I guess I must be. I generally don't care for Coen brothers movies (though I haven't seen all of them), and find their cruelty unbearable, their humor flat, and their literary allusions coy and pretentious. I particularly loathed A Serious Man, which, as friend Andy Wolk noted, Hitler could have made. Saw Burn After Reading last night, which as I understand it is one of the least successful of their movies, and, you know what?, I thoroughly enjoyed it. Nothing deep or profound, but just a very entertaining, clever, twisty story. Okay, it's not too original.
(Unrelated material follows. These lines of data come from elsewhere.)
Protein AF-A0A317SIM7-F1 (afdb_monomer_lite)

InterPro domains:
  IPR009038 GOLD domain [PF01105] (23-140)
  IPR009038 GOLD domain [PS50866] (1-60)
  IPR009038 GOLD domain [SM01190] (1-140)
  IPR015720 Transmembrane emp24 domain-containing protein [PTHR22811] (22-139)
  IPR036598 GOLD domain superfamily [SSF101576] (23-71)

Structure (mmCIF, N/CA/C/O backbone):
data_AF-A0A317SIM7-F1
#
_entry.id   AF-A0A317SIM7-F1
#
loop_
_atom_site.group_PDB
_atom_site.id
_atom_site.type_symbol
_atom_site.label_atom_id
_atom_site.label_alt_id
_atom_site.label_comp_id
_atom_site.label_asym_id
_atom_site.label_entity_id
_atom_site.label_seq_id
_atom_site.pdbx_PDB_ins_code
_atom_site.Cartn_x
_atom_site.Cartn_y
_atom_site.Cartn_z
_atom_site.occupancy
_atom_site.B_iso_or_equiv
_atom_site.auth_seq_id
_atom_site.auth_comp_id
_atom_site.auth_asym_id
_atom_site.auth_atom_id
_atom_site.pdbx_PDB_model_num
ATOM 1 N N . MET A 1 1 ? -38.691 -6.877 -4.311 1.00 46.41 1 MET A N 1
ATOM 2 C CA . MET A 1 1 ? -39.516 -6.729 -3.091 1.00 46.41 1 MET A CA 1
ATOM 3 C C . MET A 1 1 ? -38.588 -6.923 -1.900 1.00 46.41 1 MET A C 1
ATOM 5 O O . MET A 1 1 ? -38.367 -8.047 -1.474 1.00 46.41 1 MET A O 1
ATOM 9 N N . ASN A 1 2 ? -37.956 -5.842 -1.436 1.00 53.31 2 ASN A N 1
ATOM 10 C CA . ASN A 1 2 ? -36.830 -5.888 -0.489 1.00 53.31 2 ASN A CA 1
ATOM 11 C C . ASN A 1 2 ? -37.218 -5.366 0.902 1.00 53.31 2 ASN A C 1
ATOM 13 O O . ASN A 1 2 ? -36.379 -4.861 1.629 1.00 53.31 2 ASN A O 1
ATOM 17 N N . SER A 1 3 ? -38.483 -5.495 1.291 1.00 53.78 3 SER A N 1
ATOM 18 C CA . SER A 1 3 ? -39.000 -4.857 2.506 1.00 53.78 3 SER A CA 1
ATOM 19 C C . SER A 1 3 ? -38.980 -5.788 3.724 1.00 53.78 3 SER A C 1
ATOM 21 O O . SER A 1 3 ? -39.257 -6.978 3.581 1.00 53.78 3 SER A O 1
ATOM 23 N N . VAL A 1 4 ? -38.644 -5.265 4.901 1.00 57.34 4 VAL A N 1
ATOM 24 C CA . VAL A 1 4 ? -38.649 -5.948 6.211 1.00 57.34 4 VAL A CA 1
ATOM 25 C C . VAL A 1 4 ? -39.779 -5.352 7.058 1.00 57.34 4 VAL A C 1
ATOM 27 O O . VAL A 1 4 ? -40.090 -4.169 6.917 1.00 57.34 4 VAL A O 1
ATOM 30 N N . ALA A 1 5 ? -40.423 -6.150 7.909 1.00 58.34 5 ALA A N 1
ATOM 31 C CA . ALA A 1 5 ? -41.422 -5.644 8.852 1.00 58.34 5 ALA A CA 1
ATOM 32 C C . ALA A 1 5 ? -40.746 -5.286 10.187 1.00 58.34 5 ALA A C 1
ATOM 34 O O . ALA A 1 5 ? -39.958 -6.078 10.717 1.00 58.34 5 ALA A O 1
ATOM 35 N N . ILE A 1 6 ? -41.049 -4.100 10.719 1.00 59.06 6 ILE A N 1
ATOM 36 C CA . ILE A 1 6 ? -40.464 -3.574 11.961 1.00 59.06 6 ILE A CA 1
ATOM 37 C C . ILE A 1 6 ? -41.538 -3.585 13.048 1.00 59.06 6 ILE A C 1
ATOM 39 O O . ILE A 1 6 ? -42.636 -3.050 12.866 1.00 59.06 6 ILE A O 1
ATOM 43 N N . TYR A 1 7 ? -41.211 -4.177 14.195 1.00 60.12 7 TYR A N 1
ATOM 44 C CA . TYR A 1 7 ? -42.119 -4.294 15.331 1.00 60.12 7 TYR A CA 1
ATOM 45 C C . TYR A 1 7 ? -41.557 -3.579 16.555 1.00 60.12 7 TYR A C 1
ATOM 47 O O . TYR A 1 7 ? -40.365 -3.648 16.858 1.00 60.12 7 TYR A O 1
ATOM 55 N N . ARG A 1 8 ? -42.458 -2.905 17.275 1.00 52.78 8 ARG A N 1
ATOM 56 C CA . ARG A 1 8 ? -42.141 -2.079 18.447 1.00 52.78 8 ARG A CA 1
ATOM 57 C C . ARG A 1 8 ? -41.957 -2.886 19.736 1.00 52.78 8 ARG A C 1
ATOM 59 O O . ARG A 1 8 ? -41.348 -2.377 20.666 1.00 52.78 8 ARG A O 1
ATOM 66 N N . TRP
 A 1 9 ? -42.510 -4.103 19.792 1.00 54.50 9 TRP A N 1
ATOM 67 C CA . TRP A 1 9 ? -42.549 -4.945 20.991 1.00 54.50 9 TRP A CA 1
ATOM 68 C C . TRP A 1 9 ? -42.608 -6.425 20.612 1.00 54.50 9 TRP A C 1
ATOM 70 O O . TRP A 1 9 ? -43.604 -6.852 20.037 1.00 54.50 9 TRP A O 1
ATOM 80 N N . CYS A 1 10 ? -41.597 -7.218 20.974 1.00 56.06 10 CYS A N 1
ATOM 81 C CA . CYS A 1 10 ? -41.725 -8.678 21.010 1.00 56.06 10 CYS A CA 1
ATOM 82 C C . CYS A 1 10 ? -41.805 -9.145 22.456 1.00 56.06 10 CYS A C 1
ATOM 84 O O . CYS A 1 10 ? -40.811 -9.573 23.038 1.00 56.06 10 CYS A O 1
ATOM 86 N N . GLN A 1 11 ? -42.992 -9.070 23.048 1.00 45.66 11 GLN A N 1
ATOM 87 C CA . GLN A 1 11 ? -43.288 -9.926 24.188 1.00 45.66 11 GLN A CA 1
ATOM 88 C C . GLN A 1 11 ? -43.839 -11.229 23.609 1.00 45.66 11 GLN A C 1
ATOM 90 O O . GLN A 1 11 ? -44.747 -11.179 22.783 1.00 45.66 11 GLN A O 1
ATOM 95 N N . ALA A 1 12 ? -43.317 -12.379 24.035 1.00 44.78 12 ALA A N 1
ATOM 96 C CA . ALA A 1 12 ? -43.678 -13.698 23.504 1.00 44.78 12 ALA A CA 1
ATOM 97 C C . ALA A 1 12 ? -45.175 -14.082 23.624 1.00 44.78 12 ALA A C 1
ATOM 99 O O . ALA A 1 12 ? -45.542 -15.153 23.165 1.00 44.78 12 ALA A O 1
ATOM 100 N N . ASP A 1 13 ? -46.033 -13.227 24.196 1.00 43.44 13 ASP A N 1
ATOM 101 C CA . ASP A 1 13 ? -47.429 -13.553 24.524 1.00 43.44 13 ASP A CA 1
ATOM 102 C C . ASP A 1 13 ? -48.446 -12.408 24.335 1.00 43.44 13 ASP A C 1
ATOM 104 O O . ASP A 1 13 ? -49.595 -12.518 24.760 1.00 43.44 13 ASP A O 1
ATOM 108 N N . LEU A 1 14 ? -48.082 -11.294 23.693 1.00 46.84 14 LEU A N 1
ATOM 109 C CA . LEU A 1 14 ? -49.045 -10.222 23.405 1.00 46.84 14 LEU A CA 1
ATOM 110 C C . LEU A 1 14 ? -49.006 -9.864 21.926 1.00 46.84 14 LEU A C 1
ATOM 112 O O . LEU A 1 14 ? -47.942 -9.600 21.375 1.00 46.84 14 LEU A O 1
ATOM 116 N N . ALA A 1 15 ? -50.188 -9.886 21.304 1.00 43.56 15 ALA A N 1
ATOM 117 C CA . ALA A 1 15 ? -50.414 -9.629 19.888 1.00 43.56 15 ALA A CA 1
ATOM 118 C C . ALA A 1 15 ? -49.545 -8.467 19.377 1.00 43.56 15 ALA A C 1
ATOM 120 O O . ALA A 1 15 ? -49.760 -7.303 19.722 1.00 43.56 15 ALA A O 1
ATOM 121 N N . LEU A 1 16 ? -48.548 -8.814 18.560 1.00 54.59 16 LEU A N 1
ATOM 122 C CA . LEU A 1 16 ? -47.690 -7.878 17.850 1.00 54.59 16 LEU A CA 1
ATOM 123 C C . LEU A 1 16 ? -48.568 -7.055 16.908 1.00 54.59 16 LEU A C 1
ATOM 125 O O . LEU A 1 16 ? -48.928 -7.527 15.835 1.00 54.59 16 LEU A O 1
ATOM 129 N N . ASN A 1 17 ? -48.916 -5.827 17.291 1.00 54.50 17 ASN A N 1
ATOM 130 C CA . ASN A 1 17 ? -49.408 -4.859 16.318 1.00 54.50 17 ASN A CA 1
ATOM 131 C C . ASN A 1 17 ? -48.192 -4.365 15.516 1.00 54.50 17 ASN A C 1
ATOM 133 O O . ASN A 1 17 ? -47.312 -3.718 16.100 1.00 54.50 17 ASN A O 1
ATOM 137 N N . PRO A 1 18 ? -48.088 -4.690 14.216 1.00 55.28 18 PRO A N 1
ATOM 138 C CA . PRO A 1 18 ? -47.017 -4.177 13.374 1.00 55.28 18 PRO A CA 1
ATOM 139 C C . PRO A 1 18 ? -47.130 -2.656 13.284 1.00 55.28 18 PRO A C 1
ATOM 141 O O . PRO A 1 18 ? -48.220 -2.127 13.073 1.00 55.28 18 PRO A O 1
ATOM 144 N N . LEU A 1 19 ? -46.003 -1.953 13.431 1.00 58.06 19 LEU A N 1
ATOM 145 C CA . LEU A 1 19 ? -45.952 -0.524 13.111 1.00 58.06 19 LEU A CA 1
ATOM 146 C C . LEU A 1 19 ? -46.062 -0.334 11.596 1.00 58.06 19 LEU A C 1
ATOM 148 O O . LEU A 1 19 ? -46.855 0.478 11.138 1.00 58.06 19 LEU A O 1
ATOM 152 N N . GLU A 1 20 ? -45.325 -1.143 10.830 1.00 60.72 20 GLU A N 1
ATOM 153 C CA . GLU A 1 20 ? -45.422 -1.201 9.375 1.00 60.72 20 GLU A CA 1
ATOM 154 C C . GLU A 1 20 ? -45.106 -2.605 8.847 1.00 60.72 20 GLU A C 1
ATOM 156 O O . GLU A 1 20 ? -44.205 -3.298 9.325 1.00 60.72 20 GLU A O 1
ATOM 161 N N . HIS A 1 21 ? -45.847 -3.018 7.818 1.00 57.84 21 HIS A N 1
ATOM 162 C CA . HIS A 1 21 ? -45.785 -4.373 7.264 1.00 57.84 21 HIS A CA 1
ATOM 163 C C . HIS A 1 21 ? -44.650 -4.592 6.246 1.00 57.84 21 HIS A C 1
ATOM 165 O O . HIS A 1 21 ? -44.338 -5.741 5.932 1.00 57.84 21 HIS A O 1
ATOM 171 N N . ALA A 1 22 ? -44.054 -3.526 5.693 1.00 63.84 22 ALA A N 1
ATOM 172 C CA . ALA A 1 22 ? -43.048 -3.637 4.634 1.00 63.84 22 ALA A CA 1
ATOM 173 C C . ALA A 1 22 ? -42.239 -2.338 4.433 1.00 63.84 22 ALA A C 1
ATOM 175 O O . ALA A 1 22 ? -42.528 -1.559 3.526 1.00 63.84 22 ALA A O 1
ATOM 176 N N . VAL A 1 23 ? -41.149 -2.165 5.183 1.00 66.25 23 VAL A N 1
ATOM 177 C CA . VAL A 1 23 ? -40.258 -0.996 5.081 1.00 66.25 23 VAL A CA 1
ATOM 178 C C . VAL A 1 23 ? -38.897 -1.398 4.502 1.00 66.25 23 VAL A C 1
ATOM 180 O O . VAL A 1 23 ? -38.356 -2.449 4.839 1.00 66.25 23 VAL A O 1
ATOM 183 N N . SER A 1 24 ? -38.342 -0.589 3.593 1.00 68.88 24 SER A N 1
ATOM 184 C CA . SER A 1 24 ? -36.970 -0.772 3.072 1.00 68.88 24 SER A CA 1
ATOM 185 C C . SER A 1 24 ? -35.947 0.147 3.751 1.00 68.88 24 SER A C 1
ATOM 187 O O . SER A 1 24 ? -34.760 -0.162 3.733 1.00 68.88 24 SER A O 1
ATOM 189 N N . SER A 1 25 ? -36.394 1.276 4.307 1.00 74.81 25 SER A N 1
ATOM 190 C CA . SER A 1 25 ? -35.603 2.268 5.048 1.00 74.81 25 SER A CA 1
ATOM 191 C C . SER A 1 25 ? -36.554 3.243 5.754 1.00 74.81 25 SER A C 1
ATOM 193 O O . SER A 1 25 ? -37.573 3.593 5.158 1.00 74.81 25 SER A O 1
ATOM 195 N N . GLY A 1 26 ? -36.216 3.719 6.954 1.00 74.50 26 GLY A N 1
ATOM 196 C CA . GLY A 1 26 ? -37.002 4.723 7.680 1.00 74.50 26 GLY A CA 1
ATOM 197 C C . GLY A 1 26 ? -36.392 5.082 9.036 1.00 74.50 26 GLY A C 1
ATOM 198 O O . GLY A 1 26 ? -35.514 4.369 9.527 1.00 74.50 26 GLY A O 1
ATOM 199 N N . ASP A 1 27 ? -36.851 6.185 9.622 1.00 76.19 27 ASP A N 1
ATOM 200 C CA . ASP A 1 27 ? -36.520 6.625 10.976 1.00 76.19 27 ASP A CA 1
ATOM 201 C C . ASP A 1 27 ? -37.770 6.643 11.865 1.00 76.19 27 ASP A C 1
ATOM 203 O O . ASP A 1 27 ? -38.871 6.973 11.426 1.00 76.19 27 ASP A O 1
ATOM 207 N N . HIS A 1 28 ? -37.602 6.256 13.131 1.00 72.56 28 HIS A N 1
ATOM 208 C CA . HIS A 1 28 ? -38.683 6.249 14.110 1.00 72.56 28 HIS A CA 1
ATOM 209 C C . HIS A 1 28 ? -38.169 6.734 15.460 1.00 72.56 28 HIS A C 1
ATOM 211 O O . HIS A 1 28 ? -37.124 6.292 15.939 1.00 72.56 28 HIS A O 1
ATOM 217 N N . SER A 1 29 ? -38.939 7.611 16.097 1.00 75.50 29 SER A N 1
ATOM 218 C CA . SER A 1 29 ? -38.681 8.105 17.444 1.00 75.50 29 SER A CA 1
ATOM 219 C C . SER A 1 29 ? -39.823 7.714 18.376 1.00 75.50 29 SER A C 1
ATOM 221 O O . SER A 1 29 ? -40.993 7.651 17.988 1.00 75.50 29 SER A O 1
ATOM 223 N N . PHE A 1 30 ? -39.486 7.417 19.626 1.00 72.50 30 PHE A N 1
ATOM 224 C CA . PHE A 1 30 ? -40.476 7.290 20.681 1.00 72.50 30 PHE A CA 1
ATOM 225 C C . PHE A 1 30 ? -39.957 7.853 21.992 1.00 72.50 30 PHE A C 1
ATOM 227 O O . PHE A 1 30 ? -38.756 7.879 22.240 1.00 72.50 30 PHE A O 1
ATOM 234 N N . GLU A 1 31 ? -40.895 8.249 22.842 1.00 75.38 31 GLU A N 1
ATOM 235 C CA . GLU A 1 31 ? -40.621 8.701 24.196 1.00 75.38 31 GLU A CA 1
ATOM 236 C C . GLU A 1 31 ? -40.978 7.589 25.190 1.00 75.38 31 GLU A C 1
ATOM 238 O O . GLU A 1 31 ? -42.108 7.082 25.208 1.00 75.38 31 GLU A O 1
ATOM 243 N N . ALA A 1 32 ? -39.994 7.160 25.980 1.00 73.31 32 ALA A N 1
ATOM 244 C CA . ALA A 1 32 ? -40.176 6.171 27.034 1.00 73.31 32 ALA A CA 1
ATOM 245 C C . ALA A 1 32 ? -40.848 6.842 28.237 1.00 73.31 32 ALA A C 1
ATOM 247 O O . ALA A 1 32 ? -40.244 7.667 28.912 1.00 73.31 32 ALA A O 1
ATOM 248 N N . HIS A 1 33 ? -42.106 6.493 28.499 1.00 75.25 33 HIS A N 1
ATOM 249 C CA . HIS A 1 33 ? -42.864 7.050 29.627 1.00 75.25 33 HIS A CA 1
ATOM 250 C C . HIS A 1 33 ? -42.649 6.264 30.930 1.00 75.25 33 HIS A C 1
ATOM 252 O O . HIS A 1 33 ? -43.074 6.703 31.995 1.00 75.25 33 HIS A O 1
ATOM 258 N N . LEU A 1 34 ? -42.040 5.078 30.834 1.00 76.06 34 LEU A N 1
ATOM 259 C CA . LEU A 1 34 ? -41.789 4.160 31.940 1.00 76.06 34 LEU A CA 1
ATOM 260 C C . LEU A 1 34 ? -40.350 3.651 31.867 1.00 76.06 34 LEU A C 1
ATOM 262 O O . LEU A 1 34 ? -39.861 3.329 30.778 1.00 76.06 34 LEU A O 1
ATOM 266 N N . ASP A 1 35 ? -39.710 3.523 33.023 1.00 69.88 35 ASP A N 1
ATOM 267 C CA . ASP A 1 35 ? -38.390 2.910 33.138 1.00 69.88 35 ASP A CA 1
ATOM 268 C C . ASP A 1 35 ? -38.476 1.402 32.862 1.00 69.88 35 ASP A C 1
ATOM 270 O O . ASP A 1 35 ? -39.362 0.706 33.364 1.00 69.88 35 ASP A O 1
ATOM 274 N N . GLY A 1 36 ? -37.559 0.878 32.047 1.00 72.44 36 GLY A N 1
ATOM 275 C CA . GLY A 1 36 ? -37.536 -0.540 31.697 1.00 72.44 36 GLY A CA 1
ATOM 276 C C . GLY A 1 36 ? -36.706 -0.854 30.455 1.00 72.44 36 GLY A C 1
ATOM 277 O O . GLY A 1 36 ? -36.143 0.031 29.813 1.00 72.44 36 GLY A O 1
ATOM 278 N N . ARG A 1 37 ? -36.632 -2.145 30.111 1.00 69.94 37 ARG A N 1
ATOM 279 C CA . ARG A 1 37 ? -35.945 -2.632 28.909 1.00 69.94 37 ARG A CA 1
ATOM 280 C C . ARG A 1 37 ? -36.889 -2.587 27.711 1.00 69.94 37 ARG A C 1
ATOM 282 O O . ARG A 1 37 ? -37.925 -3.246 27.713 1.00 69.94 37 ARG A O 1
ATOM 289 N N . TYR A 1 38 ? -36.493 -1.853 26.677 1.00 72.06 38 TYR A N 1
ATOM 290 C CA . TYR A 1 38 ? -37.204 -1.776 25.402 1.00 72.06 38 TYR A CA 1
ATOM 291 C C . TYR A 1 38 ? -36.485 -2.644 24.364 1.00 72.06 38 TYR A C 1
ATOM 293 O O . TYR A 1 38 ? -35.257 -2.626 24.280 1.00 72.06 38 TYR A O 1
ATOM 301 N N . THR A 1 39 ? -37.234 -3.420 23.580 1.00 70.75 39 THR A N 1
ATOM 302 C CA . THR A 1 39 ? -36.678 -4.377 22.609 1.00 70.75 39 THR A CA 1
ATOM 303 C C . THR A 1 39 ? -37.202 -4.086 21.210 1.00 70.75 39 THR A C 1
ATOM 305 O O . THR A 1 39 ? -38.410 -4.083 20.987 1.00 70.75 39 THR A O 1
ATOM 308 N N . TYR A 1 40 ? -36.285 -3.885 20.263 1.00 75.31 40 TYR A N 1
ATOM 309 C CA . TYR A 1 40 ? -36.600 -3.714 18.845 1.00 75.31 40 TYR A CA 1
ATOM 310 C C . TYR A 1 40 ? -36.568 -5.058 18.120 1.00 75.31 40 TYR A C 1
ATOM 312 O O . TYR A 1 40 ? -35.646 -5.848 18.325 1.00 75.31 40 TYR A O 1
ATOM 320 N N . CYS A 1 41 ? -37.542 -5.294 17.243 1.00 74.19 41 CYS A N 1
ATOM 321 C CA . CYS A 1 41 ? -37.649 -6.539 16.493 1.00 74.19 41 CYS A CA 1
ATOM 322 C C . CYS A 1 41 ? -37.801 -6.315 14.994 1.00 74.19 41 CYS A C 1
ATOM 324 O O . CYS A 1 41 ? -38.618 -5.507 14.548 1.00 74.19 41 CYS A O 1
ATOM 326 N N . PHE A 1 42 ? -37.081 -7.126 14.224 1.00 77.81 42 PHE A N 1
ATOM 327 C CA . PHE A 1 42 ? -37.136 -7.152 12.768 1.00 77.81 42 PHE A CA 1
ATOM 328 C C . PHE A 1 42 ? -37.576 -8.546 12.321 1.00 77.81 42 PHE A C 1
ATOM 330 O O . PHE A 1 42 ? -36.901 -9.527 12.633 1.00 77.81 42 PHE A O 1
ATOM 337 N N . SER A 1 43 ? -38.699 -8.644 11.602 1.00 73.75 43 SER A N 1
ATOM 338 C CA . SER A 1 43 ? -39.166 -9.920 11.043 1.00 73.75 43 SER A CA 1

And it does hinge on one or two extraordinarily improbable happenstances (a lost CD with valuable personal info, the absurd coincidence that brings links the two segments of the plot - when George Clooney picks up Frances McDormand through an Internet dating service). You have to accept that George Clooney would troll the net (though he's really good as a goofball), and Brad Pitt and McDormand are way, way too old for their parts. But the acting is good, esp. McDormand with her huge, expressive eyes and her friendly Midwest voice. None of it makes any sense or matters a hell of a lot, but it shows me, in a way, that these two brothers play at their best when the stakes are lower and they can be more relaxed.

Sunday, January 3, 2010

District 9 - The Anti-Avatar

For a movie that calls to mind in various ways so many other movies, District 9 is somehow, surprisingly, an original - both a comic-book horror story with lots of video-game attack graphics, but also a political allegory in some way (could it have been made anywhere by S.Africa?) that inevitably forces us to think about Apartheid, the homeland settlements, the African slums (cf The Constant Gardener), and even the West Bank. But most of all it's a horror film in which the horror, the "monster," is an infection from the inside - Alien being the classic version of this, but more recently The Fly (the closest in mood to D 9), Iron Man (the hero becomes repulsive but superpowerful). And above all - it's the "anti-Avatar" - in this case earth (J-Burg) is "Pandoro," invaded by repulsive aliens, who live in an encampment. A human ventures in among them and becomes one of them, against his will - but here it's a horror story whereas in Avatar the Pandorans are attractive and wise, and the hero chooses to stay among them. The use of fast-paced news video at the outset reminded me of that Australian Romeo & Juliet of some years back, set in Mexico, and the whole mood, of the planet teetering on the brink, much like Children of Men. Obviously, it touches a lot of themes, and is a kind of avatar in and of itself - speaking to so many of our contemporary anxieties about changes in our planet, vulnerability to disease, contact with other civilizations. The battle scene, as almost always happens, went on far too long and was hard to follow (there's obviously a huge market for this), but otherwise a smart and disturbing movie.